Either Aunt Mercy had her hearing aid turned down or she was ignoring Aunt Prue. “Look what Ethan found.” The book was still open to the same page. The Ravenwood of the past stared back at us.
“Lord ’ave mercy, look at that. The Devil's workshop if I ever saw it.” The Sisters, and most of the old folks in Gatlin, were convinced Abraham Ravenwood made some kind of deal with the Devil to save Ravenwood Plantation from General Sherman's burning campaign of 1865, which had left every other plantation along the river in ashes. If the Sisters only knew how close it was to the truth.
“Ain't the only evil Abraham Ravenwood done.” Aunt Prue backed away from the book.
“What do you mean?” Ninety percent of what the Sisters said was nonsense, but the other ten percent was worth hearing. The Sisters were the ones who had told me about my mysterious ancestor, Ethan Carter Wate, who died during the Civil War. Maybe they knew something about Abraham Ravenwood.
Aunt Prue shook her head. “No good can come from talkin’ ’bout him.”
But Aunt Mercy could never resist an opportunity to defy her older sister. “Our granddaddy used ta say Abraham Ravenwood played on the wrong side a right and wrong — tempted fate. He was in league with the Devil all right, practicin’ witchcraft, communin’ with evil spirits.”
“Mercy! You stop all that talk!”
“Stop what? Speakin’ the truth?”
“Don't you drag the truth inta this house!” Aunt Prue was flustered.
Aunt Mercy looked me straight in the eye. “But the Devil turned on him after Abraham had done his biddin’, and when the Devil was done with him, Abraham wasn't even a man anymore. He was somethin’ else.”
As far as the Sisters were concerned, every evil deed, deception, or criminal act was the work of the Devil, and I wasn't going to try to convince them otherwise. Because after what I'd seen Abraham Ravenwood do, I knew he was more than evil. I also knew it had nothing to do with the Devil.
“Now you're tellin’ tales, Mercy Lynne, and you best quit before the Good Lord strikes you down here in this house, on All Souls, a all days. And I don't want ta get hit by a stray bolt.” Aunt Prue whacked Aunt Mercy's chair with her cane.
“You don't think this boy knows ’bout the strange goin's on in Gatlin?” Aunt Grace appeared in the doorway in her own nightmarishly lavender hat. Before I was born, someone made the mistake of telling Aunt Grace lavender was her color, and nearly everything she wore had been disproving it ever since. “No use in tryin’ ta put the milk back in the jug after it's spilt.”
Aunt Prue banged her cane on the floor. They were speaking in riddles, like Amma, which meant they knew something. Maybe they didn't know there were Casters wandering around in the Tunnels below their house, but they knew something.
“Some messes can be cleaned up easier than others. I don't want any part a this one.” Aunt Prue pushed past Aunt Grace as she left the room. “This ain't a day ta be speakin’ ill a the dead.”

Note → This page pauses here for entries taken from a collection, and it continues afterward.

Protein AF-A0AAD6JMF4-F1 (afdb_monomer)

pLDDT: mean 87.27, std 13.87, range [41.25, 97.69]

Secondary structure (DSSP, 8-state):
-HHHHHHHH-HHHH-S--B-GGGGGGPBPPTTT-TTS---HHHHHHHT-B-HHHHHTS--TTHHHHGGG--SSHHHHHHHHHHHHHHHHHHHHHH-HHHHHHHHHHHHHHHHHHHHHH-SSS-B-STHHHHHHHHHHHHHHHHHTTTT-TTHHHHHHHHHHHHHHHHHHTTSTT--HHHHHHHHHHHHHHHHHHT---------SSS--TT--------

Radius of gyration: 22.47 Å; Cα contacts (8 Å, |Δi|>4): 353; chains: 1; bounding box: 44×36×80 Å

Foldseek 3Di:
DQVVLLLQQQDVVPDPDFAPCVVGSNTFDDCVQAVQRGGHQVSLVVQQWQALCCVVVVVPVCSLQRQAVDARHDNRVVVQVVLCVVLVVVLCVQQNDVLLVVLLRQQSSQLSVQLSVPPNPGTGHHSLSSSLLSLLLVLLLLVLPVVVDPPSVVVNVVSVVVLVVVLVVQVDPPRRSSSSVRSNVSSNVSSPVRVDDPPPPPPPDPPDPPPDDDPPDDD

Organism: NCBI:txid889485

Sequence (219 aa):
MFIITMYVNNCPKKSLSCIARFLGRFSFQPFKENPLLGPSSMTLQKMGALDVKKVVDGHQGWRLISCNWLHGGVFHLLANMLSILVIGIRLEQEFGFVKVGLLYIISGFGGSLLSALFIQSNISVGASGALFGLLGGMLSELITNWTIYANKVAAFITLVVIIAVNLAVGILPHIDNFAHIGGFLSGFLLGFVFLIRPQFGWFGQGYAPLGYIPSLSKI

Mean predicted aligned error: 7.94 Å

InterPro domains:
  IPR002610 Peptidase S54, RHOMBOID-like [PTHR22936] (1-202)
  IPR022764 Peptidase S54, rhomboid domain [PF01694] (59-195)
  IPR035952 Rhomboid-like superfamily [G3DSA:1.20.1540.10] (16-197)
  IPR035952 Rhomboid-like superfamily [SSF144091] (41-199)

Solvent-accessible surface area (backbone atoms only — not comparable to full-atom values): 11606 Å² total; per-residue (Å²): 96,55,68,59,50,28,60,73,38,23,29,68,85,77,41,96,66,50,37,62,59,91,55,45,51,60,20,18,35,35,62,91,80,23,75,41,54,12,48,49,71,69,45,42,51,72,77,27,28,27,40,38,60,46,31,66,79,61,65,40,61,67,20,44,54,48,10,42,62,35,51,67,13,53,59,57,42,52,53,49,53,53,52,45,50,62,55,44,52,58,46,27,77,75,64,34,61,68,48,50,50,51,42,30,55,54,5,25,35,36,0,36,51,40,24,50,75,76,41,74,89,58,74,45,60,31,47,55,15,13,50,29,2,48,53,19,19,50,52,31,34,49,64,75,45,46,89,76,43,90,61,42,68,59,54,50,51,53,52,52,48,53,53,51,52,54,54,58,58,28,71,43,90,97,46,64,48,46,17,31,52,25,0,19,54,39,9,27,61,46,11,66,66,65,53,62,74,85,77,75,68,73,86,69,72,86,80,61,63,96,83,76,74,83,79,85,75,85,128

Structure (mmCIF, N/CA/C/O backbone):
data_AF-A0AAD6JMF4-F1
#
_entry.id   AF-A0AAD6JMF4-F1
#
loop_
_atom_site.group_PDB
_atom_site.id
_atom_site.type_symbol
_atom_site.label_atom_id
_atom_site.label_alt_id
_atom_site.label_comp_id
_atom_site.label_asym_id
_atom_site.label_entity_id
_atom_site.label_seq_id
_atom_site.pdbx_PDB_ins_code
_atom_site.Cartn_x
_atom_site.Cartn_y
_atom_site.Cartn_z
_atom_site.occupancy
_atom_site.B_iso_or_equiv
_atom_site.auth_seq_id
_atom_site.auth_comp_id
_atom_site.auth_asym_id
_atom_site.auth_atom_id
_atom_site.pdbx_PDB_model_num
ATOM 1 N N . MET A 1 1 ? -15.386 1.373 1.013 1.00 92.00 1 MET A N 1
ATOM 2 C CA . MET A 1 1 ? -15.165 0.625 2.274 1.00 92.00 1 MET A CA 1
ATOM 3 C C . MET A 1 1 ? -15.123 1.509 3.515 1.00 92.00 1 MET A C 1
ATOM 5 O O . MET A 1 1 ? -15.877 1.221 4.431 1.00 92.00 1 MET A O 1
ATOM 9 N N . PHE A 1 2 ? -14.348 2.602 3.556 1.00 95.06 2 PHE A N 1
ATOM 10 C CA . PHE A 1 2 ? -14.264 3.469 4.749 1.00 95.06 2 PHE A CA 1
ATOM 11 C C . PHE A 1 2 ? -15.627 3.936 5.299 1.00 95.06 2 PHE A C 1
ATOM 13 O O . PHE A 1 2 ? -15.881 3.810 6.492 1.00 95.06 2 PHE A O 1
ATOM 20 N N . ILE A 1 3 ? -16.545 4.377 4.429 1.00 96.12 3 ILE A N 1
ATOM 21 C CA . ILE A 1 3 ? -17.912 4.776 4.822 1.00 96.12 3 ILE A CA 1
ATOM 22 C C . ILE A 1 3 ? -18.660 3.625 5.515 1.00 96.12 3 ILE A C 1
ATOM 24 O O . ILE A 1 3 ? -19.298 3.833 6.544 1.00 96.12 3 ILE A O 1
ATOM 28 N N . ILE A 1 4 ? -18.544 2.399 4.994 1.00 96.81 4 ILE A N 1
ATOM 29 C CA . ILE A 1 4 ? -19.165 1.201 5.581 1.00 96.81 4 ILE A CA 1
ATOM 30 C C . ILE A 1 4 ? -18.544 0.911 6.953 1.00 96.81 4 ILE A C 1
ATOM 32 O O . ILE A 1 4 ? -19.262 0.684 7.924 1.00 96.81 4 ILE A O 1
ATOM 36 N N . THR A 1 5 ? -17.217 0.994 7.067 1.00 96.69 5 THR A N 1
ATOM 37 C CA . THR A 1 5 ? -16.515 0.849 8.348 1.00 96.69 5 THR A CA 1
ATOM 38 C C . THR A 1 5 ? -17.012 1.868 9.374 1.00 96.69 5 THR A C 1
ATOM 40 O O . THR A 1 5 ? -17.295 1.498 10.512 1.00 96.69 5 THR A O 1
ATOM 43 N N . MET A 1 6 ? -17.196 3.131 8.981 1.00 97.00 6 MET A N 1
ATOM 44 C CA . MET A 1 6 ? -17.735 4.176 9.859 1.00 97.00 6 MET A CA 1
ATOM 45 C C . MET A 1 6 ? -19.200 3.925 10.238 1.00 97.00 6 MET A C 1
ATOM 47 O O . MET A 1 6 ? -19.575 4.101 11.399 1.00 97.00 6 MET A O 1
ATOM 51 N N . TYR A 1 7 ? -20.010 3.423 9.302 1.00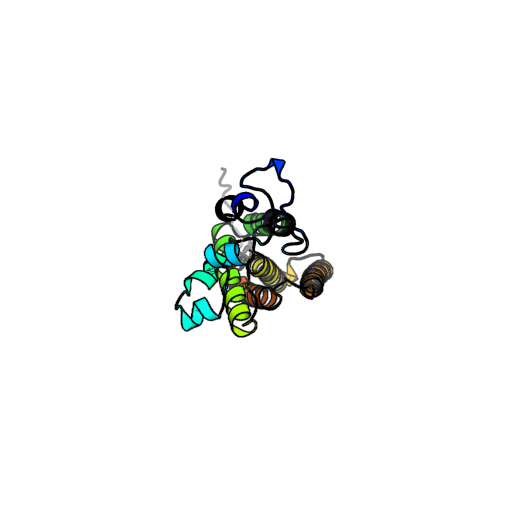 96.69 7 TYR A N 1
ATOM 52 C CA . TYR A 1 7 ? -21.390 3.018 9.570 1.00 96.69 7 TYR A CA 1
ATOM 53 C C . TYR A 1 7 ? -21.477 1.912 10.638 1.00 96.69 7 TYR A C 1
ATOM 55 O O . TYR A 1 7 ? -22.353 1.958 11.509 1.00 96.69 7 TYR A O 1
ATOM 63 N N . VAL A 1 8 ? -20.566 0.933 10.591 1.00 96.19 8 VAL A N 1
ATOM 64 C CA . VAL A 1 8 ? -20.458 -0.160 11.578 1.00 96.19 8 VAL A CA 1
ATOM 65 C C . VAL A 1 8 ? -19.830 0.321 12.893 1.00 96.19 8 VAL A C 1
ATOM 67 O O . VAL A 1 8 ? -20.188 -0.175 13.971 1.00 96.19 8 VAL A O 1
ATOM 70 N N . ASN A 1 9 ? -18.919 1.296 12.828 1.00 96.62 9 ASN A N 1
ATOM 71 C CA . ASN A 1 9 ? -18.264 1.877 13.997 1.00 96.62 9 ASN A CA 1
ATOM 72 C C . ASN A 1 9 ? -19.294 2.504 14.937 1.00 96.62 9 ASN A C 1
ATOM 74 O O . ASN A 1 9 ? -19.355 2.100 16.098 1.00 96.62 9 ASN A O 1
ATOM 78 N N . ASN A 1 10 ? -20.126 3.416 14.416 1.00 95.56 10 ASN A N 1
ATOM 79 C CA . ASN A 1 10 ? -21.193 4.103 15.148 1.00 95.56 10 ASN A CA 1
ATOM 80 C C . ASN A 1 10 ? -20.757 4.563 16.553 1.00 95.56 10 ASN A C 1
ATOM 82 O O . ASN A 1 10 ? -21.270 4.071 17.564 1.00 95.56 10 ASN A O 1
ATOM 86 N N . CYS A 1 11 ? -19.785 5.484 16.606 1.00 95.38 11 CYS A N 1
ATOM 87 C CA . CYS A 1 11 ? -19.205 5.968 17.863 1.00 95.38 11 CYS A CA 1
ATOM 88 C C . CYS A 1 11 ? -20.267 6.444 18.875 1.00 95.38 11 CYS A C 1
ATOM 90 O O . CYS A 1 11 ? -20.232 5.961 20.008 1.00 95.38 11 CYS A O 1
ATOM 92 N N . PRO A 1 12 ? -21.268 7.276 18.507 1.00 94.69 12 PRO A N 1
ATOM 93 C CA . PRO A 1 12 ? -22.198 7.840 19.492 1.00 94.69 12 PRO A CA 1
ATOM 94 C C . PRO A 1 12 ? -23.079 6.809 20.200 1.00 94.69 12 PRO A C 1
ATOM 96 O O . PRO A 1 12 ? -23.596 7.089 21.274 1.00 94.69 12 PRO A O 1
ATOM 99 N N . LYS A 1 13 ? -23.256 5.613 19.618 1.00 93.38 13 LYS A N 1
ATOM 100 C CA . LYS A 1 13 ? -23.990 4.514 20.261 1.00 93.38 13 LYS A CA 1
ATOM 101 C C . LYS A 1 13 ? -23.135 3.750 21.283 1.00 93.38 13 LYS A C 1
ATOM 103 O O . LYS A 1 13 ? -23.688 3.051 22.123 1.00 93.38 13 LYS A O 1
ATOM 108 N N . LYS A 1 14 ? -21.805 3.830 21.179 1.00 88.19 14 LYS A N 1
ATOM 109 C CA . LYS A 1 14 ? -20.850 3.027 21.965 1.00 88.19 14 LYS A CA 1
ATOM 110 C C . LYS A 1 14 ? -20.023 3.848 22.957 1.00 88.19 14 LYS A C 1
ATOM 112 O O . LYS A 1 14 ? -19.451 3.265 23.868 1.00 88.19 14 LYS A O 1
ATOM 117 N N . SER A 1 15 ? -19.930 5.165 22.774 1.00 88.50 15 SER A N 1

Aunt Grace shuffled over toward us. I took her elbow and guided her to the couch. Aunt Mercy waited for the tapping of Aunt Prue's cane to echo down the hall. “Is she gone? I don't have my hearin’ aid turned up.”
Aunt Grace nodded. “I think so.”
The two of them leaned in as if they were about to give me launch codes for nuclear missiles. “If I tell ya somethin’, you promise not ta tell your daddy? ’Cause if you do, we're bound ta end up in the Home for sure.” She was referring to the Summerville Assisted Seniors House — the seventh circle of hell, as far as the Sisters were concerned.
Aunt Grace nodded in agreement.
“What is it? I won't say anything to my dad. I promise.”
“Prudence Jane's wrong.” Aunt Mercy dropped her voice to a whisper. “Abraham Ravenwood's still around, sure as I'm sittin’ here today.”
I wanted to say they were crazy. Two ancient, senile old ladies claiming to see a man, or what most people thought was a man, no one had seen for a hundred years. “What do you mean, still around?”
“I saw him with my own eyes, last year. Behind the church, a all places!” Aunt Mercy fanned herself with her handkerchief, as if she might faint from the thought of it. “After church on Tuesdays, we wait for Thelma out in front, on account a she has ta teach Bible study down the way at First Methodist. Anyhow, I let Harlon James out from inside my pocketbook so he could stretch his little legs — you know Prudence Jane makes me carry him. But soon as I set him down, he ran ’round the back a the church.”